Today’s Lady News: Jaycee Dugard’s Family Speaks Out Against Proposed Porn

  • Jaycee Dugard’s family has spoken out against adult filmmaker Shane Ryan, who is at work on a pornographic film called “Abducted Girl: An American Sex Slave,” based on Dugard’s ordeal. In a statement, the Dugards’ spokeswoman called the film “exploitive, hurtful and breathtakingly unkind.” [New York Daily News]
  • Poor women in developing countries will be most negatively affected by global warming, according to a new report by the United Nations Population Fund. Weather-related natural disasters are likely to affect how they get their food, water and energy. [BBC]
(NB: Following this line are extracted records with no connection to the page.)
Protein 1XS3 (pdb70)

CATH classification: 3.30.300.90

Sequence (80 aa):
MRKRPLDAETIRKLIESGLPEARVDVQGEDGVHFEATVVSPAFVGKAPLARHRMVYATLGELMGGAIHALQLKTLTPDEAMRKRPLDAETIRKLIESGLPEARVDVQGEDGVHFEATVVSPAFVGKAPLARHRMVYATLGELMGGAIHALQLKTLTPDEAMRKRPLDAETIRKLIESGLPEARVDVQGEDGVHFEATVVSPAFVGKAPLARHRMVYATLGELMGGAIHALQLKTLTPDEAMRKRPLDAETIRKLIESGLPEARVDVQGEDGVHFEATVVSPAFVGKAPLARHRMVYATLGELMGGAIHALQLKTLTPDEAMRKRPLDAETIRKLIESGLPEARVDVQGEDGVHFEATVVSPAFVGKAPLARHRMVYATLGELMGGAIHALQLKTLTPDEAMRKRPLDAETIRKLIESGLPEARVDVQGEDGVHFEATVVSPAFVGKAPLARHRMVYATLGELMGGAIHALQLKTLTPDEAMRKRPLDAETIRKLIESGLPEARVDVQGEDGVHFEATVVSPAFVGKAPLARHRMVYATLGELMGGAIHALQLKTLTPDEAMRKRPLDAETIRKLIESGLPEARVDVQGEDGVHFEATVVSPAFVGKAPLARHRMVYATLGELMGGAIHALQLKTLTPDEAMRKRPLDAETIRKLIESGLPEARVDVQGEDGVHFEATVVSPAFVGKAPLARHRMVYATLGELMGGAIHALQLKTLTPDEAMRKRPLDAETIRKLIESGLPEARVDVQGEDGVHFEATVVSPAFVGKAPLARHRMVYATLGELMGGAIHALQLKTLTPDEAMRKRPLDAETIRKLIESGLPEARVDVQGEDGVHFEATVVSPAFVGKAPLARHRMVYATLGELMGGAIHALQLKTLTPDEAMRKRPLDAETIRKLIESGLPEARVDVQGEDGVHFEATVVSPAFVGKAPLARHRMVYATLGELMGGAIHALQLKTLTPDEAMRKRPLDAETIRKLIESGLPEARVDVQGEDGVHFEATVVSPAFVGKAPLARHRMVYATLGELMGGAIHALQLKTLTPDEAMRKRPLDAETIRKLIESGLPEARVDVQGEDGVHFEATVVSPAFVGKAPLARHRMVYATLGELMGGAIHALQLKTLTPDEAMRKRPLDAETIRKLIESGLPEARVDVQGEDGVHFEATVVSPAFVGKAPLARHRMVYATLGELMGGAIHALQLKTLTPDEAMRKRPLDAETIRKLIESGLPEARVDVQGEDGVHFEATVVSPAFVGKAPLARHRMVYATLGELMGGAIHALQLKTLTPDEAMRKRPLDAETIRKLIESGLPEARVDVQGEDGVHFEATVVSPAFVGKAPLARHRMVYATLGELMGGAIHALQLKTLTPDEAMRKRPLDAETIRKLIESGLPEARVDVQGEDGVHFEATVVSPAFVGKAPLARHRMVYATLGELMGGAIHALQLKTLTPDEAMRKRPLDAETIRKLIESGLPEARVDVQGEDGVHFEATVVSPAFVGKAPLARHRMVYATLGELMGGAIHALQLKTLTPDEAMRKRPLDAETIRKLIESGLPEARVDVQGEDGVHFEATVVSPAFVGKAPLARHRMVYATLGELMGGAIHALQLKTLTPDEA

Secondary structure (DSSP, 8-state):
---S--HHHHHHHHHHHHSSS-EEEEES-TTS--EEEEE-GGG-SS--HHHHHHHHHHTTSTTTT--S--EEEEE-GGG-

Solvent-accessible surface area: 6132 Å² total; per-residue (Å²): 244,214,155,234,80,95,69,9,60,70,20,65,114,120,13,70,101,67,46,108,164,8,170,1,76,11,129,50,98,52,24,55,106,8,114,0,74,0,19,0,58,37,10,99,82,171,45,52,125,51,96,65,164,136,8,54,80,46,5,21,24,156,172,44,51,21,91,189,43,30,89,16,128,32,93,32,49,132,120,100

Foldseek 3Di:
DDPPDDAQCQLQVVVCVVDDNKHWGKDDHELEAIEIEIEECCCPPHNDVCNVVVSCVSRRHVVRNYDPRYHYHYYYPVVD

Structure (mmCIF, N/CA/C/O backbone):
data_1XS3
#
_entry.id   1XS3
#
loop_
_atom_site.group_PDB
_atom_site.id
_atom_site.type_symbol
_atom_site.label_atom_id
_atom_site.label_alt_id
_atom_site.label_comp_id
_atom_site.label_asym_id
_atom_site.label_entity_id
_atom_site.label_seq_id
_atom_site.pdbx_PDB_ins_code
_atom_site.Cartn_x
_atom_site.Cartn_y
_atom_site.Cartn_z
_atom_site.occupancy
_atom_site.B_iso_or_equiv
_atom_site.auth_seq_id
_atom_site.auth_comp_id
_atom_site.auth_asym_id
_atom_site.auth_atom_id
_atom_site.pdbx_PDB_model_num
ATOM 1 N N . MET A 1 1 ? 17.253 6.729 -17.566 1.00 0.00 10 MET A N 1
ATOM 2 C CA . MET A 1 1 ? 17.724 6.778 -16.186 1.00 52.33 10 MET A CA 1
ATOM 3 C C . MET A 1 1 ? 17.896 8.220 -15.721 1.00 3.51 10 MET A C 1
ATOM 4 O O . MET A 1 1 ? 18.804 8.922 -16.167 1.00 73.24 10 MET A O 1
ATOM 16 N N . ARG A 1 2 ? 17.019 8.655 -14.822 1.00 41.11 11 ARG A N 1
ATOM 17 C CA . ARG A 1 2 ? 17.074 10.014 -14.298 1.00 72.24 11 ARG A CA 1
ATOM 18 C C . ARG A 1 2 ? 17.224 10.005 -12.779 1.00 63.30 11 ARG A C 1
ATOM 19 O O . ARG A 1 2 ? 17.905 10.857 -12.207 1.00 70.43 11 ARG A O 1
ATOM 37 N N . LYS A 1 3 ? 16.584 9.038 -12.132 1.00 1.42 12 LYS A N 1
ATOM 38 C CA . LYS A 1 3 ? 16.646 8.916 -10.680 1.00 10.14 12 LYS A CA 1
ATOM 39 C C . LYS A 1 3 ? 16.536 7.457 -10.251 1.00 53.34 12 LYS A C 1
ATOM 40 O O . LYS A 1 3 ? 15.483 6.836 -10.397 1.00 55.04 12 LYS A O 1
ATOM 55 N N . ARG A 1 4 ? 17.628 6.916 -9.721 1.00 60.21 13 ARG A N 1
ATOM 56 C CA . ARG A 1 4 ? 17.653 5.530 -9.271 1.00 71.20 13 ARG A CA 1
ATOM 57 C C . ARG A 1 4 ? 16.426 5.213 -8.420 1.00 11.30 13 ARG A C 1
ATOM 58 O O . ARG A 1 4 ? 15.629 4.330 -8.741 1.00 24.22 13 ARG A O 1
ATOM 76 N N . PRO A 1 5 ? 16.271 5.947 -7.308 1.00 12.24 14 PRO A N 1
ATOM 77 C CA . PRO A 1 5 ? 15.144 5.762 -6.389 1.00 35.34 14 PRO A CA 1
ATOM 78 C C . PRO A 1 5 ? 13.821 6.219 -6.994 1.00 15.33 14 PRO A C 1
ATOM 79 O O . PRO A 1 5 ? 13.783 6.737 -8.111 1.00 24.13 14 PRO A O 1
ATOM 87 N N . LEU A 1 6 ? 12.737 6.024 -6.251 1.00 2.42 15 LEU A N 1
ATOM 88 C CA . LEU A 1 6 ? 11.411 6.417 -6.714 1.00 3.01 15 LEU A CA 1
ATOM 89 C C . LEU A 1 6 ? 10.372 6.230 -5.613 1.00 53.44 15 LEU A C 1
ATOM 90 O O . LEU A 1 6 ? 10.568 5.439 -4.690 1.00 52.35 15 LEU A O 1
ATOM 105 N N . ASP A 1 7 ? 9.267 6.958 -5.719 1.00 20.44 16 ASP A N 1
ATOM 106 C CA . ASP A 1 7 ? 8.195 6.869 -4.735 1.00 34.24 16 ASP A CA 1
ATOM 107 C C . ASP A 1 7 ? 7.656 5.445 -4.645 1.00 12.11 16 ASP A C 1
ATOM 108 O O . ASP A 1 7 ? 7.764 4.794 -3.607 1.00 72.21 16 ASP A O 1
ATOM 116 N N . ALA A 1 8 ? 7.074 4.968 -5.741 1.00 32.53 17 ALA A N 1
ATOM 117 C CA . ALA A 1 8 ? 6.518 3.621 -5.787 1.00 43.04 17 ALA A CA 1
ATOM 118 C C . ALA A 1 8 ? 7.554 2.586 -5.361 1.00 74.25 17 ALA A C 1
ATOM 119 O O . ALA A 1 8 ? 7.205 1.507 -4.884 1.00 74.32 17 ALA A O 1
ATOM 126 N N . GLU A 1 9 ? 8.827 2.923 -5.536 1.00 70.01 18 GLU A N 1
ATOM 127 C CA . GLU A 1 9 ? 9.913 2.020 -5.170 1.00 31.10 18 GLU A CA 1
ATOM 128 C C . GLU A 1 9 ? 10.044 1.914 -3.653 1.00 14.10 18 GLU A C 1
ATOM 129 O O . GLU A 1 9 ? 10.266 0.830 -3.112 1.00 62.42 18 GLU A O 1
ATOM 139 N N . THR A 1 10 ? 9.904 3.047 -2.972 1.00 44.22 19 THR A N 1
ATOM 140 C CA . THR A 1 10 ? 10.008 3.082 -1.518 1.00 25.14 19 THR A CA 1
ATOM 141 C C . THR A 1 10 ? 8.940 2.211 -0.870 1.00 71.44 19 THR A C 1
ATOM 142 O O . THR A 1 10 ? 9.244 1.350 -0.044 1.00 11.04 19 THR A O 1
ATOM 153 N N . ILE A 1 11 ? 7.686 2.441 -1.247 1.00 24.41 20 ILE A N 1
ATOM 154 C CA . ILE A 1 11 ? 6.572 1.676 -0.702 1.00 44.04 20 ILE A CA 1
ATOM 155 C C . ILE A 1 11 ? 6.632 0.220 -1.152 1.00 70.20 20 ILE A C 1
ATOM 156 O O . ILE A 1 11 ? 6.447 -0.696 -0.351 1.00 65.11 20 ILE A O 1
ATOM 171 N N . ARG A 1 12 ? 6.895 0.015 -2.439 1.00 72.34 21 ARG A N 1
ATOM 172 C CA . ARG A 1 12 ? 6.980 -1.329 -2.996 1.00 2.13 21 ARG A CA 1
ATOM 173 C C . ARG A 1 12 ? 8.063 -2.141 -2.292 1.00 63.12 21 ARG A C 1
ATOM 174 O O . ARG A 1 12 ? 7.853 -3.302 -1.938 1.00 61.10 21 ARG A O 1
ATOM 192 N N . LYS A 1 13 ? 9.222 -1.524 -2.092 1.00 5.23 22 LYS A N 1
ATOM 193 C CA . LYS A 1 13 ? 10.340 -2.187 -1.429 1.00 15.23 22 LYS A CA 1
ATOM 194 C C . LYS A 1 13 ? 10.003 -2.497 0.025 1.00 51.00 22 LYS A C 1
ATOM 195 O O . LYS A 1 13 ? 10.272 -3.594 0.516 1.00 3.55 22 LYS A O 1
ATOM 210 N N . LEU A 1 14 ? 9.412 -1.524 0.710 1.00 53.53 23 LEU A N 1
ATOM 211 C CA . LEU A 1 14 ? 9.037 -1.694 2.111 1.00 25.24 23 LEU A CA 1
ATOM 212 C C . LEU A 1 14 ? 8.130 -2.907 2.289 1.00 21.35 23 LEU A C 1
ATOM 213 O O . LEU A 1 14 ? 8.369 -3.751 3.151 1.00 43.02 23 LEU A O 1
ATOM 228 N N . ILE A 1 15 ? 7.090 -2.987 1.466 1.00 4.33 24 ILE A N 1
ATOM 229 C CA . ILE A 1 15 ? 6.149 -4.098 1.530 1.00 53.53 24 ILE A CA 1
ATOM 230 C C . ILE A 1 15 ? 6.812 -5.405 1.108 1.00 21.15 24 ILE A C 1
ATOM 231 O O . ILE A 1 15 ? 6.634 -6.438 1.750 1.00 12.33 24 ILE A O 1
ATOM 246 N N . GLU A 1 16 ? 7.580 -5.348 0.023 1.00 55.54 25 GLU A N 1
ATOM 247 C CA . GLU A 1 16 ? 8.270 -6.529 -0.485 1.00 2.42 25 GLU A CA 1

  • Kathleen Sebelius, the Health and Human Services Secretary, responded to recent news suggesting women put off routine mammograms until age 50 by noting it has caused “a great deal of confusion,” and told everyone, “Keep doing what you have been doing for years.” Ahhhh, I’m confused! [CNN]
  • Are working moms discriminated against in custody battles? That’s what some experts are wondering after Working Mother magazine reported that the number of fathers who’ve been awarded custody has doubled over the past decade. In response, NPR brought together experts to discuss whether newly single, working moms get held to a higher standard when it comes to providing care for their kids. [NPR]
  • Activists are raising money for a museum dedicated to moms in upstate New York. For now, the Museum of Motherhood only exists online and you can visit it here. [Utne Reader]

INTERNATIONAL

  • Yesterday, a Somali woman was stoned to death for adultery, which is a violation of by Sharia law. The woman’s boyfriend, who is unmarried, was given 100 lashes. [BBC]
  • A British court ruled yesterday that a Pakistani Muslim man is banned for life from contacting his daughter for making threats on her life after she refused a 2006 arranged marriage. Allegedly, Aurang Seb threatened to kill his daughter Rozina Akhtar, 22, after she refused to marry her cousin in Pakistan, and he also threatened to cut out Rozina’s mother’s tongue. Rozina’s mother apparently supported her daughter’s refusal because her own unhappy marriage had also been arranged. [Daily Mail UK]
  • Women in India are criticizing the Indian Air Force after it said it may allow female pilots to fly fighter jets, but they must first promise not to get pregnant. “This is discriminatory, because who is the state to decide our choice on childbirth?” Said activist Anjali Pathak. [News.com.au]
  • A $12 million family planning program on behalf of the U.S. Agency for International Development launched today to help provide contraceptives to women in Uganda, Ethiopia, Nigeria, Senegal, Tanzania, Kenya, Indonesia and Pakistan. Experts said such a program to encourage contraceptive use among women was only possible after President Obama overturned President Bush’s policy on the matter. [Agence-Free Press]
  • Two teen girls were found guilty of manslaughter for beating up and bullying Rosimeiri Boxall, then 19, and then encouraging her to jump out a window. Kemi Ajose and Hatice Can, who were 17 and 13 at the time of the bullying, filmed some of their attack on a cell phone video. [Times of London UK]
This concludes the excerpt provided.